UML Interaction Overview diagram determines interactions through a variant of activity diagrams in a manner that maintains overview of the control flow. Interaction Overview model concentrate on the overview of the flow of control where the nodes are interactions or interaction uses. The lifelines and the messages do not perform at this overview level. UML Interaction Overview model combines elements from activity and interaction diagrams [21]:

  • the following elements of the activity diagrams could be used on the Interaction Overview diagrams: initial node, flow final node, activity final node, decision node, merge node, fork node, join node;

  • the following elements of the interaction diagrams could be used on the Interaction Overview diagrams: interaction, interaction use, duration constraint, time constraint.

Main steps of UML Interaction Overview model generation from Enterprise Model transformation algorithm are (see Fig. 4): selecting Interaction Overview model for generating process, identifying initial element, selecting element’s type for chosen model, selecting related model elements and generating model.

Fig. 4.
figure 4

Transformation algorithm of EM based UML Interaction Overview model generation process

Table 1 presents UML Interaction Overview model elements generated from Enterprise Model. Frame as Interaction model element is generated from EM Actor element, Interaction Use as Interaction model element is generated from EM Information Activity, Initial Node, Decision Node, Merge Node, Final Node as Activity model elements are generated from EM Business Rules elements and Decision Guard as Activity model element is generated from EM Information Flow element.

Table 1. EM and Online service ordering UML Interaction Overview model elements

Figure 5 presents an example of UML Interaction Overview model. The necessary elements through transformation algorithms were received from CASE tool’s knowledge-based subsystem’s Enterprise Model, where all knowledge of subject area is stored. In this figure it is clearly seen all necessary UML Interaction Overview model elements generated from Enterprise Model.

Fig. 5.
figure 5

UML Interaction Overview model example: online service order

5 Conclusions

Computer aided IS engineering is based on empiric and IS development life cycle stages are fulfilled on the basis of the expert’s experience. A large part of the CASE tools design models are generated only partially, and complete realization is possible only non-automatic and with experts participation. Today IS engineering should be based on knowledge. In this way, knowledge-based IS engineering computerized IS development activities are executed using the subject area knowledge, which is stored in the knowledge base of CASE tool repository.

In order to decrease the influence of empirical factors on IS development process, the decision was made to use knowledge-based IS engineering approach. The main advantage of this approach is the possibility to validate specified data stored in EM against formal criteria, in that way decreasing the possible issues and ensuring more effective IS development process compared to classical IS development methods.

Using ontologies in Enterprise Modelling offers several advantages. Ontologies ensure clarity, consistency, and structure to a model. They promote efficient model definition and analysis. Generic enterprise ontologies allow for reusability of and automation of components. Because ontologies are schemes or outlines, the use of ontologies does not insure proper Enterprise Model definition and analysis. Ontologies are limited by how they are defined and fulfilled. Ontology not always includes ability to cover all of the aspects of what is being modelled.
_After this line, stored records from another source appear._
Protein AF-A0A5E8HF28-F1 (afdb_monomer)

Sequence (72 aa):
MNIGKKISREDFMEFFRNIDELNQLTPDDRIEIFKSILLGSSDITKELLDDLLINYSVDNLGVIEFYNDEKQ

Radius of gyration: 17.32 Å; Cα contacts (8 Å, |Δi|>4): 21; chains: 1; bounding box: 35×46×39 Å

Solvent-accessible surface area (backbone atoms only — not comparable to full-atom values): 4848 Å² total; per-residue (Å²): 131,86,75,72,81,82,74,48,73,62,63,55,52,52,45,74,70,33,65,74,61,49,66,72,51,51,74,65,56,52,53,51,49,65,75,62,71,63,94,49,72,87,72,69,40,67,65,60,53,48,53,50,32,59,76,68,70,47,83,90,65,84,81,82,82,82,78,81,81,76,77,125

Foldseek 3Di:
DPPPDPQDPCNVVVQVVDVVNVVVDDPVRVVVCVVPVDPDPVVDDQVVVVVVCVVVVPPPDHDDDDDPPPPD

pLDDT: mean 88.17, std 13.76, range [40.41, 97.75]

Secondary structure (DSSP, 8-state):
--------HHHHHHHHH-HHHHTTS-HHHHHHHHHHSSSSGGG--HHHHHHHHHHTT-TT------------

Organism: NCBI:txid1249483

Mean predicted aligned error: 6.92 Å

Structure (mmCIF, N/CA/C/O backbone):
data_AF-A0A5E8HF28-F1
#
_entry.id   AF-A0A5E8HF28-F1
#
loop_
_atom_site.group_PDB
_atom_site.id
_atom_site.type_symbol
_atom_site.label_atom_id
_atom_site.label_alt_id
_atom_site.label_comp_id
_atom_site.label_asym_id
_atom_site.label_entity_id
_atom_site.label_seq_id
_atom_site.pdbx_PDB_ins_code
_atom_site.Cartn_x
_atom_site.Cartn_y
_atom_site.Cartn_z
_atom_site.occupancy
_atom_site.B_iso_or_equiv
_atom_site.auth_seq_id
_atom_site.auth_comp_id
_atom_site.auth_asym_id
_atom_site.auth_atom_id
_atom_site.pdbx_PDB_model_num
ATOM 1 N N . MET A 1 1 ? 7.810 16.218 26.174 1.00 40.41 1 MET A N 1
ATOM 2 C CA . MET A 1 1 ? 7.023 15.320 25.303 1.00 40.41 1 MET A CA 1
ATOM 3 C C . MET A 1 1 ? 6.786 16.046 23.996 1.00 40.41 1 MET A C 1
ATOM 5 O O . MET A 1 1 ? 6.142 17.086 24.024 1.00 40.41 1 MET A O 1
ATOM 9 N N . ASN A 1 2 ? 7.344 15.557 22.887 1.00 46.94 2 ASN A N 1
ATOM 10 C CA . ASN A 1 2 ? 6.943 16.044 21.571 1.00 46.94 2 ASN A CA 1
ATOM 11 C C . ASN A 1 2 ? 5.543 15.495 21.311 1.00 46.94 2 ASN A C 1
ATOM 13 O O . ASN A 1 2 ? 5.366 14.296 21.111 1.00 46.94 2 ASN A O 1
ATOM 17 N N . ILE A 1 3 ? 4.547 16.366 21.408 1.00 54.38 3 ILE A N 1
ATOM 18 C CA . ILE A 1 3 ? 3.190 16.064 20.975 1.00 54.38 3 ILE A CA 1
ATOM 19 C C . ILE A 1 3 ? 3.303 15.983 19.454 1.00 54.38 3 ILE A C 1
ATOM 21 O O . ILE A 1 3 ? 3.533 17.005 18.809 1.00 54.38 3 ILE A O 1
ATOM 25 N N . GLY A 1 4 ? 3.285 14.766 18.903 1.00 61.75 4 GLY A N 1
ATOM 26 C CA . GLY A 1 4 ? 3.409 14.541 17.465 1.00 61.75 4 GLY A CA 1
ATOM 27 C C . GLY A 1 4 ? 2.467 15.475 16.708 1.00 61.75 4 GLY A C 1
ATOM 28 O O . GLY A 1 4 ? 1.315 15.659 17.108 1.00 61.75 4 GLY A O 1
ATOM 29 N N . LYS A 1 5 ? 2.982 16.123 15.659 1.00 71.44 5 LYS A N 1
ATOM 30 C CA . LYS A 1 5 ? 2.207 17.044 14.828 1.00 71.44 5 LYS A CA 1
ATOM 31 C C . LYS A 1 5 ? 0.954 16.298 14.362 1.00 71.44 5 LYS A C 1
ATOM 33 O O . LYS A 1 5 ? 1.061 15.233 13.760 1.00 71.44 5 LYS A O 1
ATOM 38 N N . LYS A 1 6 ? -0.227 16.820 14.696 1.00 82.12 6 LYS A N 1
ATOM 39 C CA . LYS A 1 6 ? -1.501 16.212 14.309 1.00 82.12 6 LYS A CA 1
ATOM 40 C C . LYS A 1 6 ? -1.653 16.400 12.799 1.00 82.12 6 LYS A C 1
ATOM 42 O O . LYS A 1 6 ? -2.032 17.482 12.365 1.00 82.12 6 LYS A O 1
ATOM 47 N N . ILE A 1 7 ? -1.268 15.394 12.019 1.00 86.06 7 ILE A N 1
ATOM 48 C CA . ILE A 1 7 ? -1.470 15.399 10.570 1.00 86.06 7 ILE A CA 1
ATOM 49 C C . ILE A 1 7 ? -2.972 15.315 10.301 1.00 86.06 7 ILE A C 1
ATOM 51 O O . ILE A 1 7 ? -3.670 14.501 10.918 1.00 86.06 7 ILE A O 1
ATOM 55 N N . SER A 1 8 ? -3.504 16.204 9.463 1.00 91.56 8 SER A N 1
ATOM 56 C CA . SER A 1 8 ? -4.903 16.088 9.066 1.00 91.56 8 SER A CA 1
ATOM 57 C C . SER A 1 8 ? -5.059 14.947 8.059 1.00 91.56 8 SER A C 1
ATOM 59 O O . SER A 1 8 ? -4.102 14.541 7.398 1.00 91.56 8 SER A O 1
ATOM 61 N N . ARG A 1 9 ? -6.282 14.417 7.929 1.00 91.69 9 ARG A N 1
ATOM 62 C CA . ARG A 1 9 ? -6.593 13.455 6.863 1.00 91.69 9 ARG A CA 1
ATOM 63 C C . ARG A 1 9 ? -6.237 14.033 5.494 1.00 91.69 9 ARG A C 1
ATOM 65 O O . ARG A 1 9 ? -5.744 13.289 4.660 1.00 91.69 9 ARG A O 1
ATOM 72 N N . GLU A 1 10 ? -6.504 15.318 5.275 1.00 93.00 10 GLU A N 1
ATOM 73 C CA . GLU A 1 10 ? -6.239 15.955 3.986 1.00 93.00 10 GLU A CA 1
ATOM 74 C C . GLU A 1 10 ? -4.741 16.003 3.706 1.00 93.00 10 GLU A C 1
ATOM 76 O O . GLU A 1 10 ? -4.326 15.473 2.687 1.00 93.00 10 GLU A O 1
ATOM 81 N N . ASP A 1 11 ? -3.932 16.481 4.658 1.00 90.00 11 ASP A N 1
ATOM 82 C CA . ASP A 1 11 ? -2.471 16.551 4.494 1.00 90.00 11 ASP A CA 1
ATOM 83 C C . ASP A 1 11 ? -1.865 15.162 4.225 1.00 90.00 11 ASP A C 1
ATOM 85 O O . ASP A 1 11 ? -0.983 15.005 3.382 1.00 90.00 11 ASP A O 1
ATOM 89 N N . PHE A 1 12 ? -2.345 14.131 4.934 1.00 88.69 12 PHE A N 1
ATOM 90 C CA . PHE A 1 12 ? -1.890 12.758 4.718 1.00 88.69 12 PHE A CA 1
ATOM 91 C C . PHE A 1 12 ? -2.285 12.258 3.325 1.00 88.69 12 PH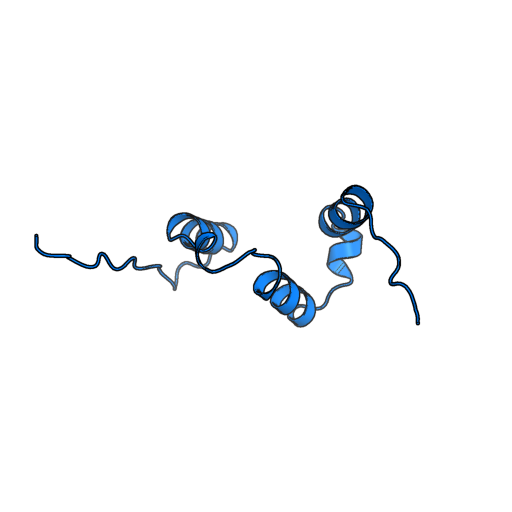E A C 1
ATOM 93 O O . PHE A 1 12 ? -1.454 11.731 2.592 1.00 88.69 12 PHE A O 1
ATOM 100 N N . MET A 1 13 ? -3.551 12.429 2.935 1.00 92.38 13 MET A N 1
ATOM 101 C CA . MET A 1 13 ? -4.042 11.942 1.646 1.00 92.38 13 MET A CA 1
ATOM 102 C C . MET A 1 13 ? -3.468 12.728 0.463 1.00 92.38 13 MET A C 1
ATOM 104 O O . MET A 1 13 ? -3.282 12.143 -0.600 1.00 92.38 13 MET A O 1
ATOM 108 N N . GLU A 1 14 ? -3.186 14.019 0.623 1.00 93.44 14 GLU A N 1
ATOM 109 C CA . GLU A 1 14 ? -2.538 14.852 -0.392 1.00 93.44 14 GLU A CA 1
ATOM 110 C C . GLU A 1 14 ? -1.142 14.317 -0.720 1.00 93.44 14 GLU A C 1
ATOM 112 O O . GLU A 1 14 ? -0.826 14.139 -1.896 1.00 93.44 14 GLU A O 1
ATOM 117 N N . PHE A 1 15 ? -0.364 13.942 0.303 1.00 89.94 15 PHE A N 1
ATOM 118 C CA . PHE A 1 15 ? 0.960 13.348 0.116 1.00 89.94 15 PHE A CA 1
ATOM 119 C C . PHE A 1 15 ? 0.905 12.084 -0.756 1.00 89.94 15 PHE A C 1
ATOM 121 O O . PHE A 1 15 ? 1.599 11.989 -1.763 1.00 89.94 15 PHE A O 1
ATOM 128 N N . PHE A 1 16 ? 0.028 11.129 -0.427 1.00 88.25 16 PHE A N 1
ATOM 129 C CA . PHE A 1 16 ? -0.056 9.853 -1.155 1.00 88.25 16 PHE A CA 1
ATOM 130 C C . PHE A 1 16 ? -0.754 9.940 -2.518 1.00 88.25 16 PHE A C 1
ATOM 132 O O . PHE A 1 16 ? -0.625 9.022 -3.328 1.00 88.25 16 PHE A O 1
ATOM 139 N N . ARG A 1 17 ? -1.495 11.020 -2.791 1.00 92.06 17 ARG A N 1
ATOM 140 C CA . ARG A 1 17 ? -2.094 11.289 -4.110 1.00 92.06 17 ARG A CA 1
ATOM 141 C C . ARG A 1 17 ? -1.145 12.035 -5.043 1.00 92.06 17 ARG A C 1
ATOM 143 O O . ARG A 1 17 ? -1.365 12.024 -6.253 1.00 92.06 17 ARG A O 1
ATOM 150 N N . ASN A 1 18 ? -0.117 12.685 -4.503 1.00 93.88 18 ASN A N 1
ATOM 151 C CA . ASN A 1 1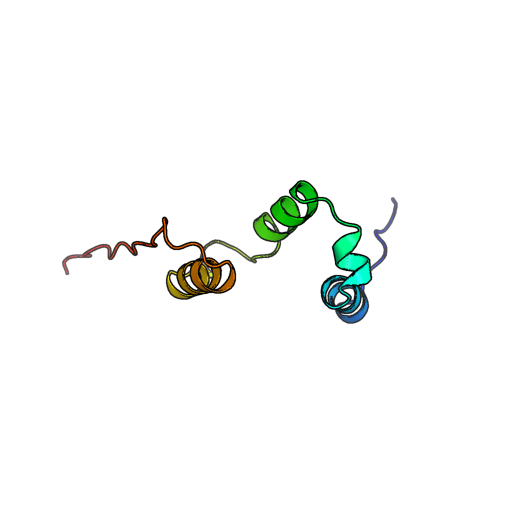8 ? 0.886 13.378 -5.289 1.00 93.88 18 ASN A CA 1
ATOM 152 C C . ASN A 1 18 ? 1.976 12.396 -5.742 1.00 93.88 18 ASN A C 1
ATOM 154 O O . ASN A 1 18 ? 2.748 11.876 -4.939 1.00 93.88 18 ASN A O 1
ATOM 158 N N . ILE A 1 19 ? 2.052 12.152 -7.051 1.00 91.62 19 ILE A N 1
ATOM 159 C CA . ILE A 1 19 ? 3.025 11.218 -7.625 1.00 91.62 19 ILE A CA 1
ATOM 160 C C . ILE A 1 19 ? 4.475 11.675 -7.421 1.00 91.62 19 ILE A C 1
ATOM 162 O O . ILE A 1 19 ? 5.354 10.830 -7.265 1.00 91.62 19 ILE A O 1
ATOM 166 N N . ASP A 1 20 ? 4.726 12.985 -7.378 1.00 94.81 20 ASP A N 1
ATOM 167 C CA . ASP A 1 20 ? 6.067 13.542 -7.187 1.00 94.81 20 ASP A CA 1
ATOM 168 C C . ASP A 1 20 ? 6.560 13.298 -5.759 1.00 94.81 20 ASP A C 1
ATOM 170 O O . ASP A 1 20 ? 7.710 12.906 -5.564 1.00 94.81 20 ASP A O 1
ATOM 174 N N . GLU A 1 21 ? 5.677 13.448 -4.770 1.00 92.50 21 GLU A N 1
ATOM 175 C CA . GLU A 1 21 ? 5.967 13.107 -3.372 1.00 92.50 21 GLU A CA 1
ATOM 176 C C . GLU A 1 21 ? 6.145 11.597 -3.204 1.00 92.50 21 GLU A C 1
ATOM 178 O O . GLU A 1 21 ? 7.118 11.137 -2.605 1.00 92.50 21 GLU A O 1
ATOM 183 N N . LEU A 1 22 ? 5.268 10.799 -3.821 1.00 91.06 22 LEU A N 1
ATOM 184 C CA . LEU A 1 22 ? 5.375 9.343 -3.791 1.00 91.06 22 LEU A CA 1
ATOM 185 C C . LEU A 1 22 ? 6.717 8.867 -4.377 1.00 91.06 22 LEU A C 1
ATOM 187 O O . LEU A 1 22 ? 7.322 7.924 -3.865 1.00 91.06 22 LEU A O 1
ATOM 191 N N . ASN A 1 23 ? 7.217 9.526 -5.426 1.00 92.44 23 ASN A N 1
ATOM 192 C CA . ASN A 1 23 ? 8.499 9.228 -6.075 1.00 92.44 23 ASN A CA 1
ATOM 193 C C . ASN A 1 23 ? 9.735 9.519 -5.217 1.00 92.44 23 ASN A C 1
ATOM 195 O O . ASN A 1 23 ? 10.812 9.029 -5.552 1.00 92.44 23 ASN A O 1
ATOM 199 N N . GLN A 1 24 ? 9.593 10.231 -4.099 1.00 94.69 24 GLN A N 1
ATOM 200 C CA . GLN A 1 24 ? 10.680 10.398 -3.131 1.00 94.69 24 GLN A CA 1
ATOM 201 C C . GLN A 1 24 ? 10.881 9.154 -2.250 1.00 94.69 24 GLN A C 1
ATOM 203 O O . GLN A 1 24 ? 11.939 9.003 -1.644 1.00 94.69 24 GLN A O 1
ATOM 208 N N . LEU A 1 25 ? 9.890 8.258 -2.184 1.00 95.06 25 LEU A N 1
ATOM 209 C CA . LEU A 1 25 ? 9.951 7.033 -1.390 1.00 95.06 25 LEU 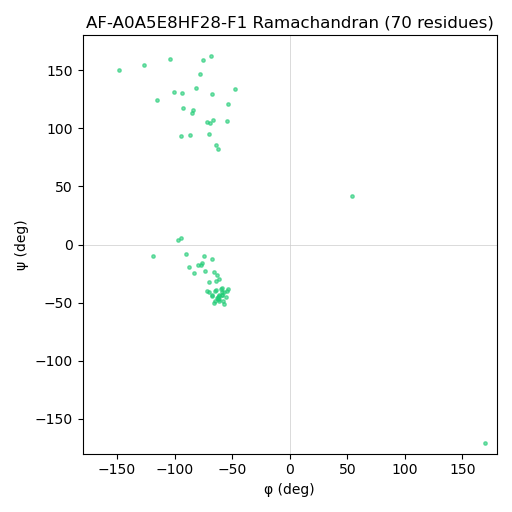A CA 1
ATOM 210 C C . LEU A 1 25 ? 10.712 5.928 -2.121 1.00 95.06 25 LEU A C 1
ATOM 212 O O . LEU A 1 25 ? 10.431 5.631 -3.290 1.00 95.06 25 LEU A O 1
ATOM 216 N N . THR A 1 26 ? 11.609 5.257 -1.400 1.00 96.62 26 THR A N 1
ATOM 217 C CA . THR A 1 26 ? 12.279 4.057 -1.905 1.00 96.62 26 THR A CA 1
ATOM 218 C C . THR A 1 26 ? 11.284 2.894 -2.035 1.00 96.62 26 THR A C 1
ATOM 220 O O . THR A 1 26 ? 10.206 2.916 -1.431 1.00 96.62 26 THR A O 1
ATOM 223 N N . PRO A 1 27 ? 11.611 1.844 -2.811 1.00 95.06 27 PRO A N 1
ATOM 224 C CA . PRO A 1 27 ? 10.791 0.635 -2.849 1.00 95.06 27 PRO A CA 1
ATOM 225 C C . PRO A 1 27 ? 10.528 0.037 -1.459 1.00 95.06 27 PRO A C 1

The paper deals with the generation process of UML models from EM options. Every element of UML model can be generated from the EM using CASE Tool knowledge base’s subsystem and transformation algorithms. Method of UML model generation process from EM could implement full knowledge-based IS development cycle design stage. This is partially established by the example of online service ordering presented as UML Interaction Overview model elements generation.